Saturday, July 4, 2015

golden age of catahoula, part 1


THE SHOT: A wide shot of the levee road on a sunny blue summer day. An old pickup truck enters the frame and winds down the levee road, leaving a cloud of dust behind it. It turns onto Highway 96 by Red’s Levee Bar and heads toward the Catahoula bridge.
     Now the camera is in the passenger seat of the pickup truck shooting the driver — me — and the view through the passenger window as we move through Catahoula. The camera takes the viewer on a journey through Catahoula, from the perspective of someone in the passenger seat of an old pickup truck.
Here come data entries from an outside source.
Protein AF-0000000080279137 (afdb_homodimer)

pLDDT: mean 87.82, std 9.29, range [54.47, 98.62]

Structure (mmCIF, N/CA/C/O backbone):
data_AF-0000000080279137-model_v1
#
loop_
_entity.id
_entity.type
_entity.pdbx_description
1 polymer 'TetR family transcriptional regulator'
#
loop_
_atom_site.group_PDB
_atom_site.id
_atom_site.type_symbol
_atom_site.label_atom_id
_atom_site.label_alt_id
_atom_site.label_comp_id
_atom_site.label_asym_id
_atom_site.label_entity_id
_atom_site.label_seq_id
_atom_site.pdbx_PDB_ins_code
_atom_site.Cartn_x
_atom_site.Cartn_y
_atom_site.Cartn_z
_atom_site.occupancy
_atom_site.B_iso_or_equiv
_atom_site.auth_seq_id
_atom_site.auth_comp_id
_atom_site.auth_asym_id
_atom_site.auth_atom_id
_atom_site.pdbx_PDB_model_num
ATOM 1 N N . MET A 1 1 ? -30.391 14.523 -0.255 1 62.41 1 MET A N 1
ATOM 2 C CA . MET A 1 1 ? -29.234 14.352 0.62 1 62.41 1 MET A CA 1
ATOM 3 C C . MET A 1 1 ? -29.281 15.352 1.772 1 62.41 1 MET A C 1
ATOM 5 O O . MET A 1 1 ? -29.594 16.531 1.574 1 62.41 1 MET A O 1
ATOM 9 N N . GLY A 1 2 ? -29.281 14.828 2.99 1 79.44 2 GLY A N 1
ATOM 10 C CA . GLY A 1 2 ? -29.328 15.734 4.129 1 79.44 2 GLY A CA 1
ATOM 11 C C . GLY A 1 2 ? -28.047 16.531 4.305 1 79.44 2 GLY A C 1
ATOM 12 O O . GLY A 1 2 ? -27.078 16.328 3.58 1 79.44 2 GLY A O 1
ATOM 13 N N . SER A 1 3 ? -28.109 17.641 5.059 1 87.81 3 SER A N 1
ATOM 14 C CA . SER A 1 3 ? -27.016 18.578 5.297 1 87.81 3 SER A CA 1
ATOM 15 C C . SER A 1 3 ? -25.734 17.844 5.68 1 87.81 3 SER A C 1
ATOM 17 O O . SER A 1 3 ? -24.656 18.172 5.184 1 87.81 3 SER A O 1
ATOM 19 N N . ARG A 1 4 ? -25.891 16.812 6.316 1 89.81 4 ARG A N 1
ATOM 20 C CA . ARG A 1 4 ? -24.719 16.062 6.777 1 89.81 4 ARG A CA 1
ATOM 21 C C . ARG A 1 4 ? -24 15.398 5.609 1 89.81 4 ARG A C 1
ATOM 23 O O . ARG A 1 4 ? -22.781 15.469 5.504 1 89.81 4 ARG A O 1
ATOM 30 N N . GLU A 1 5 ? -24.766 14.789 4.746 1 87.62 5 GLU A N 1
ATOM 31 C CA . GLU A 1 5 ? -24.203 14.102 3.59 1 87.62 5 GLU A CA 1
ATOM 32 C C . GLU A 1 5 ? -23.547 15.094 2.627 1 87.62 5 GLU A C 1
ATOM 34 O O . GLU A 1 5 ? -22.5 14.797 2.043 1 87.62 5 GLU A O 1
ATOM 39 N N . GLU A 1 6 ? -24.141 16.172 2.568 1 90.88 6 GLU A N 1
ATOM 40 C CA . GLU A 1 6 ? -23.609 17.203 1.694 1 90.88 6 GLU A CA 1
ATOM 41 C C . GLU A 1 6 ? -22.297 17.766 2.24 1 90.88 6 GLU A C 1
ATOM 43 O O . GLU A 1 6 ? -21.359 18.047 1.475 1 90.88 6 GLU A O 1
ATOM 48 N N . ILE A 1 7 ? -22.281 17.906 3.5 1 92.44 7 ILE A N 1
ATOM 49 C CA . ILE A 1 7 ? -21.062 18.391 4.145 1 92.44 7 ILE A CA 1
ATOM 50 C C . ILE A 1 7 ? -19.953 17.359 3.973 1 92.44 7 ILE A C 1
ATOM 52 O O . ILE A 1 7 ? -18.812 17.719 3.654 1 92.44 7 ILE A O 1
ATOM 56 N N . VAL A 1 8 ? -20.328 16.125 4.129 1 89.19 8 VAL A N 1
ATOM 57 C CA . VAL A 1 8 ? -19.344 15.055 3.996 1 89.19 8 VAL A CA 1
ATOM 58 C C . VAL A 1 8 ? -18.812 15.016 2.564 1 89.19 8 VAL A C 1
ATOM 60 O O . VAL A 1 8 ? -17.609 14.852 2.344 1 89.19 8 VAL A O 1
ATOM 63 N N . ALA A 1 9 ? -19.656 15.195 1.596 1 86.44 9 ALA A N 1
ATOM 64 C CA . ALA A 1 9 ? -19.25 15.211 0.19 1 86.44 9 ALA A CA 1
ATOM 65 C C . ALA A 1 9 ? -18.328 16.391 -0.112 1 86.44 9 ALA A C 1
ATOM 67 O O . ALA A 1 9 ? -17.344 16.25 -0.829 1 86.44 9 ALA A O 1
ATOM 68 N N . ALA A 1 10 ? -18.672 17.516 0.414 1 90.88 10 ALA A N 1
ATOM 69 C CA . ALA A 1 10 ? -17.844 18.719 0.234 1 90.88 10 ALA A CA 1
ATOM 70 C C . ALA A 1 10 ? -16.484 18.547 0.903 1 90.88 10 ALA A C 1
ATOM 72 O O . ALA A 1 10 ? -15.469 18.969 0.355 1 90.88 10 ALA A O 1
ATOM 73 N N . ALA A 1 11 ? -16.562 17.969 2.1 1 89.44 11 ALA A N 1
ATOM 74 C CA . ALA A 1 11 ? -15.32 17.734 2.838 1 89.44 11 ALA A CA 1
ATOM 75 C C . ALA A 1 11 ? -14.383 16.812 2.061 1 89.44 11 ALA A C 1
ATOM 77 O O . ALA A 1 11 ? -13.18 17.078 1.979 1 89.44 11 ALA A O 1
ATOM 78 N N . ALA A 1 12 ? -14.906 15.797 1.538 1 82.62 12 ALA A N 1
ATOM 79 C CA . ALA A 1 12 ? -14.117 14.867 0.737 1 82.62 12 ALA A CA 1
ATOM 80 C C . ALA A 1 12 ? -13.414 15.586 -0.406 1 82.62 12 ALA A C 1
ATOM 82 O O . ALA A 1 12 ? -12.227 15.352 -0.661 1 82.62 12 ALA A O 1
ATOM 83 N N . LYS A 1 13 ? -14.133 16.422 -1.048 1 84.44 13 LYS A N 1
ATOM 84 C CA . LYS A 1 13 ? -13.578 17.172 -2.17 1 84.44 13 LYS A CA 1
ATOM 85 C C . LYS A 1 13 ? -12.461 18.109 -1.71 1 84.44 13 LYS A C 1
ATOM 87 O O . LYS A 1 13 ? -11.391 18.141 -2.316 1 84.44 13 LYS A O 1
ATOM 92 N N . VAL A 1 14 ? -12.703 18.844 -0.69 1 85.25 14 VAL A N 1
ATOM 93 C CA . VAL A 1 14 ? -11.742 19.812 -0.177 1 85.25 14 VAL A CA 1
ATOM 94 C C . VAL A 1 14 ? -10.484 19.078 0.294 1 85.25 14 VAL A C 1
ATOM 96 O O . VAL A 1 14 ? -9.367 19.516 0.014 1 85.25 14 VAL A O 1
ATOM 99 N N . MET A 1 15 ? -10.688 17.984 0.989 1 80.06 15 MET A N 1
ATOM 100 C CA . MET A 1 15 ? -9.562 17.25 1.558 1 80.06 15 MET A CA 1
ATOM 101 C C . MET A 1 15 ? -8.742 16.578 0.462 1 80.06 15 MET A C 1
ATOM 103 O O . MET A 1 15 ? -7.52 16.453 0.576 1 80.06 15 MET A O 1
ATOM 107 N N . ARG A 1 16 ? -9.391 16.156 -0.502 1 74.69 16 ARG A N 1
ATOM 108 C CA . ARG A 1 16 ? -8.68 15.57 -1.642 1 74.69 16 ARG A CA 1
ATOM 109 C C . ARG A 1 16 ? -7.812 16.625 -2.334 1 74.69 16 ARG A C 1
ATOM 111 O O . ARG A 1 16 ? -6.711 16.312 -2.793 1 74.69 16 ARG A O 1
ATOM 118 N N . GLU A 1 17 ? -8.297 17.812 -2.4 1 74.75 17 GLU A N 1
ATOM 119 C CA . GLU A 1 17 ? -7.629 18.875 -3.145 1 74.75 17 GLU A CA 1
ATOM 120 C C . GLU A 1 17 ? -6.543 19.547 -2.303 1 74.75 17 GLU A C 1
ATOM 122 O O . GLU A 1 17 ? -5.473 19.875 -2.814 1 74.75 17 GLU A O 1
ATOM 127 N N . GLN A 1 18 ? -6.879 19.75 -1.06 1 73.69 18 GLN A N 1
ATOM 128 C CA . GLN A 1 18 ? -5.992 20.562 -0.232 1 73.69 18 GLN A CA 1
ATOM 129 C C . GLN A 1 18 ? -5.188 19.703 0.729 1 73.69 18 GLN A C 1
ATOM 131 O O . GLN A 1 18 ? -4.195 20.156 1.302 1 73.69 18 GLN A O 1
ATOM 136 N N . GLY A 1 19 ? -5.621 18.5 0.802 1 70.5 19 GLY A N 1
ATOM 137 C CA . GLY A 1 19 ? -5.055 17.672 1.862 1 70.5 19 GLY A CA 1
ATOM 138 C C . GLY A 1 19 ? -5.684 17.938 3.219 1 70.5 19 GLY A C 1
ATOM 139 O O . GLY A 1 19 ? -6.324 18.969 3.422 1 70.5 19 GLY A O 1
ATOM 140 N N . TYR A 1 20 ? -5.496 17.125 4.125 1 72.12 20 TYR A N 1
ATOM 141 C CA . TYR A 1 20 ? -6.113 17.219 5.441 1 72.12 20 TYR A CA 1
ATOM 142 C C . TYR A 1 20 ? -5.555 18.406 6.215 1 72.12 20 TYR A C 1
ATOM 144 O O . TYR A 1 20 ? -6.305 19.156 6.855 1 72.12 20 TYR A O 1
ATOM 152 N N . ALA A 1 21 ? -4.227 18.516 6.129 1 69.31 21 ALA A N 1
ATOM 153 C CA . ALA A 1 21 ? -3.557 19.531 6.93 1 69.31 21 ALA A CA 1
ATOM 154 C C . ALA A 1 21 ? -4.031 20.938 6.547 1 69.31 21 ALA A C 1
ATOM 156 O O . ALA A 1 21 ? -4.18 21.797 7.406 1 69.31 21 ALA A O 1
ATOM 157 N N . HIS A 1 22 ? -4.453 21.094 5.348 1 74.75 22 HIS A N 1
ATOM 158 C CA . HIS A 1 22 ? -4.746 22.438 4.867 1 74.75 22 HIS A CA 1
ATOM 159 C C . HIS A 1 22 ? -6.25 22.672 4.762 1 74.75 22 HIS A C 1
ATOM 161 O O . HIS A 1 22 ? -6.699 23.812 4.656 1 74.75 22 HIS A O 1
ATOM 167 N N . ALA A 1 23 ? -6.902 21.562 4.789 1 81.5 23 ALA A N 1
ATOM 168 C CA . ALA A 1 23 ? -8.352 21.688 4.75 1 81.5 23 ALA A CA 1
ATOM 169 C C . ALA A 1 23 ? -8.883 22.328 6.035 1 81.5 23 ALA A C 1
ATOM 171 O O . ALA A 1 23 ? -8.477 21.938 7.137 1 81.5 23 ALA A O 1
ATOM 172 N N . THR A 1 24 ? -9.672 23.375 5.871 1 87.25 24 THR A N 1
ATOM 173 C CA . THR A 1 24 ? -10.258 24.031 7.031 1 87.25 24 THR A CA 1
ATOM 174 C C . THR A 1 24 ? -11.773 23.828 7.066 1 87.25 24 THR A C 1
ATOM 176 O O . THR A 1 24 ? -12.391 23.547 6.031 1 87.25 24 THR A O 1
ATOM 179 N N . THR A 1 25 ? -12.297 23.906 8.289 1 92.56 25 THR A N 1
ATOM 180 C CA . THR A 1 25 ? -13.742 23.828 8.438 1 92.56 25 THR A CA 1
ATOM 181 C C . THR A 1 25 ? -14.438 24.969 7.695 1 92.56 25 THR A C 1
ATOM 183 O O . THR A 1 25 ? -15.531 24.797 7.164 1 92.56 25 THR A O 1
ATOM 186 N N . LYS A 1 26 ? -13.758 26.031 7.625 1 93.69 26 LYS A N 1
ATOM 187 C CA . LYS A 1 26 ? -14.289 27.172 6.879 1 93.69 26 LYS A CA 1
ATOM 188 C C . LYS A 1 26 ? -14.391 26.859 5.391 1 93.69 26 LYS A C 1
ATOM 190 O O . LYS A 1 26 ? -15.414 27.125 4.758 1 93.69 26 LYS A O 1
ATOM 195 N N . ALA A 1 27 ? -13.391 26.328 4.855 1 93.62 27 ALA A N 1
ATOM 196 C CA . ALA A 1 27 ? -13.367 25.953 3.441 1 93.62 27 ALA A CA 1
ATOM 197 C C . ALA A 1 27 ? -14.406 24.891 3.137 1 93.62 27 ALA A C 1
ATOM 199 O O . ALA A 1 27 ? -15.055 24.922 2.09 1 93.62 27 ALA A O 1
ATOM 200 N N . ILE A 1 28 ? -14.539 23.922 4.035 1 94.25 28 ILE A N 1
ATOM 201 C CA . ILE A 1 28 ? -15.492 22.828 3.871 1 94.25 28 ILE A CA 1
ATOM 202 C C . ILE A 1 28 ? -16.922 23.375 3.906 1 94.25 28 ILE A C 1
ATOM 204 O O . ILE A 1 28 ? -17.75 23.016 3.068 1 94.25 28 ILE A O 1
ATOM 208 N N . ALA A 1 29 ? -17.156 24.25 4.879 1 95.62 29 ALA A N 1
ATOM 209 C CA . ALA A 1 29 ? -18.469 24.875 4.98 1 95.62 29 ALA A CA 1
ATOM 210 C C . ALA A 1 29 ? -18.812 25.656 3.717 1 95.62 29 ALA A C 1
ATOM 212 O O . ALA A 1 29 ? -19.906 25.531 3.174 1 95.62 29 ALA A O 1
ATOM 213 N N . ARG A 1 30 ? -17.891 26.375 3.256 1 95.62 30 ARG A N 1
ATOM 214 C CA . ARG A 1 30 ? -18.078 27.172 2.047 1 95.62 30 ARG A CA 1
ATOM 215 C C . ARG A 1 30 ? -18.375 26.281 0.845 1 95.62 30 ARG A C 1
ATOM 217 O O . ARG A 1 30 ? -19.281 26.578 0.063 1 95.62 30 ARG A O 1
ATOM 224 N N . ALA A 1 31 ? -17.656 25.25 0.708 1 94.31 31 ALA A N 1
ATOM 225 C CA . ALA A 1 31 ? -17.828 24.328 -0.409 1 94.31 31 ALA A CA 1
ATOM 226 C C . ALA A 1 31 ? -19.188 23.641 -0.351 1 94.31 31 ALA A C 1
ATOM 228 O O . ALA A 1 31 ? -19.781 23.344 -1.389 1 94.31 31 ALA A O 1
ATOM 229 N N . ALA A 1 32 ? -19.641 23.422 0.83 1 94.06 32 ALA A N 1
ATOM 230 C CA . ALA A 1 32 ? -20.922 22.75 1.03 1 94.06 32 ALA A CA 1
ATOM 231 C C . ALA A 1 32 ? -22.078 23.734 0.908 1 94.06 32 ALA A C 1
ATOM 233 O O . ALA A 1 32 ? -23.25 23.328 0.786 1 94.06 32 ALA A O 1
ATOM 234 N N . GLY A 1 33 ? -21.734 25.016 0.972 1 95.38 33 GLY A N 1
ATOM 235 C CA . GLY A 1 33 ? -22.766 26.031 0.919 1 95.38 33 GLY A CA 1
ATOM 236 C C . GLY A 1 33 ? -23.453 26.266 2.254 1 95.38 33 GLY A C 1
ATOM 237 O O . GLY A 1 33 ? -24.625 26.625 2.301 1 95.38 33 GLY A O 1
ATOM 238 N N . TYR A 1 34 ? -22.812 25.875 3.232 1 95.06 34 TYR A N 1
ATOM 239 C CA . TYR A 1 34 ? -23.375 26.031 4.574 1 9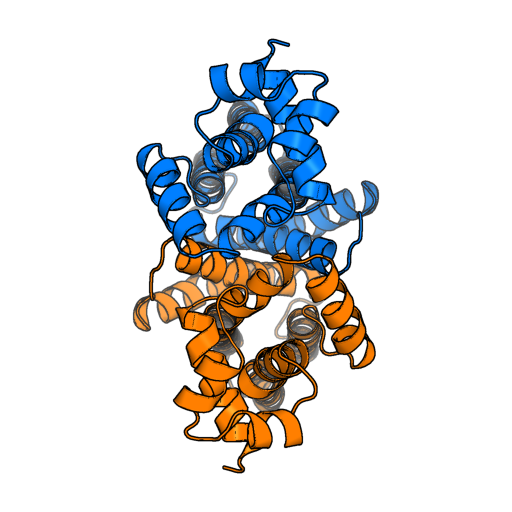5.06 34 TYR A CA 1
ATOM 240 C C . TYR A 1 34 ? -22.484 26.922 5.434 1 95.06 34 TYR A C 1
ATOM 242 O O . TYR A 1 34 ? -21.344 27.234 5.055 1 95.06 34 TYR A O 1
ATOM 250 N N . SER A 1 35 ? -23.047 27.422 6.562 1 93.38 35 SER A N 1
ATOM 251 C CA . SER A 1 35 ? -22.25 28.156 7.535 1 93.38 35 SER A CA 1
ATOM 252 C C . SER A 1 35 ? -21.391 27.234 8.375 1 93.38 35 SER A C 1
ATOM 254 O O . SER A 1 35 ? -21.688 26.031 8.5 1 93.38 35 SER A O 1
ATOM 256 N N . GLU A 1 36 ? -20.297 27.75 8.93 1 93.62 36 GLU A N 1
ATOM 257 C CA . GLU A 1 36 ? -19.484 26.984 9.859 1 93.62 36 GLU A CA 1
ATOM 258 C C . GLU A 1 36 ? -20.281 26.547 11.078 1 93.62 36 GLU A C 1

As we drive past Red’s Levee Bar, the bridge, the park, the lake, Jim’s, the downtown s-curve, St. Rita, the old boat landing near St. Rita, Catahoula Elementary, etc., the camera lingers on those landmarks, establishing a sense of the physical space of the community and its atmosphere as we wind our way through.
     We round the big curve near St. Rita Church, drive past Landry’s and pull into Uncle Allen’s driveway. The title — Picture Catahoula — appears and disappears.



VOICEOVER:
     They say that buried treasure happens only in the world of make-believe, that it’s something that authors dream up to add spice to the plot of their story, but that’s exactly what I found — literally buried treasure. It just wasn’t all in one treasure chest. It was in shoe boxes and envelopes, suitcases and photo albums scattered across Catahoula. And I didn’t unbury it in a single frenzy of shoveling. It took me three years to dig it all up. And the treasures, when I found them, weren’t gleaming jewels or wonderful gold coins — they were wonderful little pieces of paper.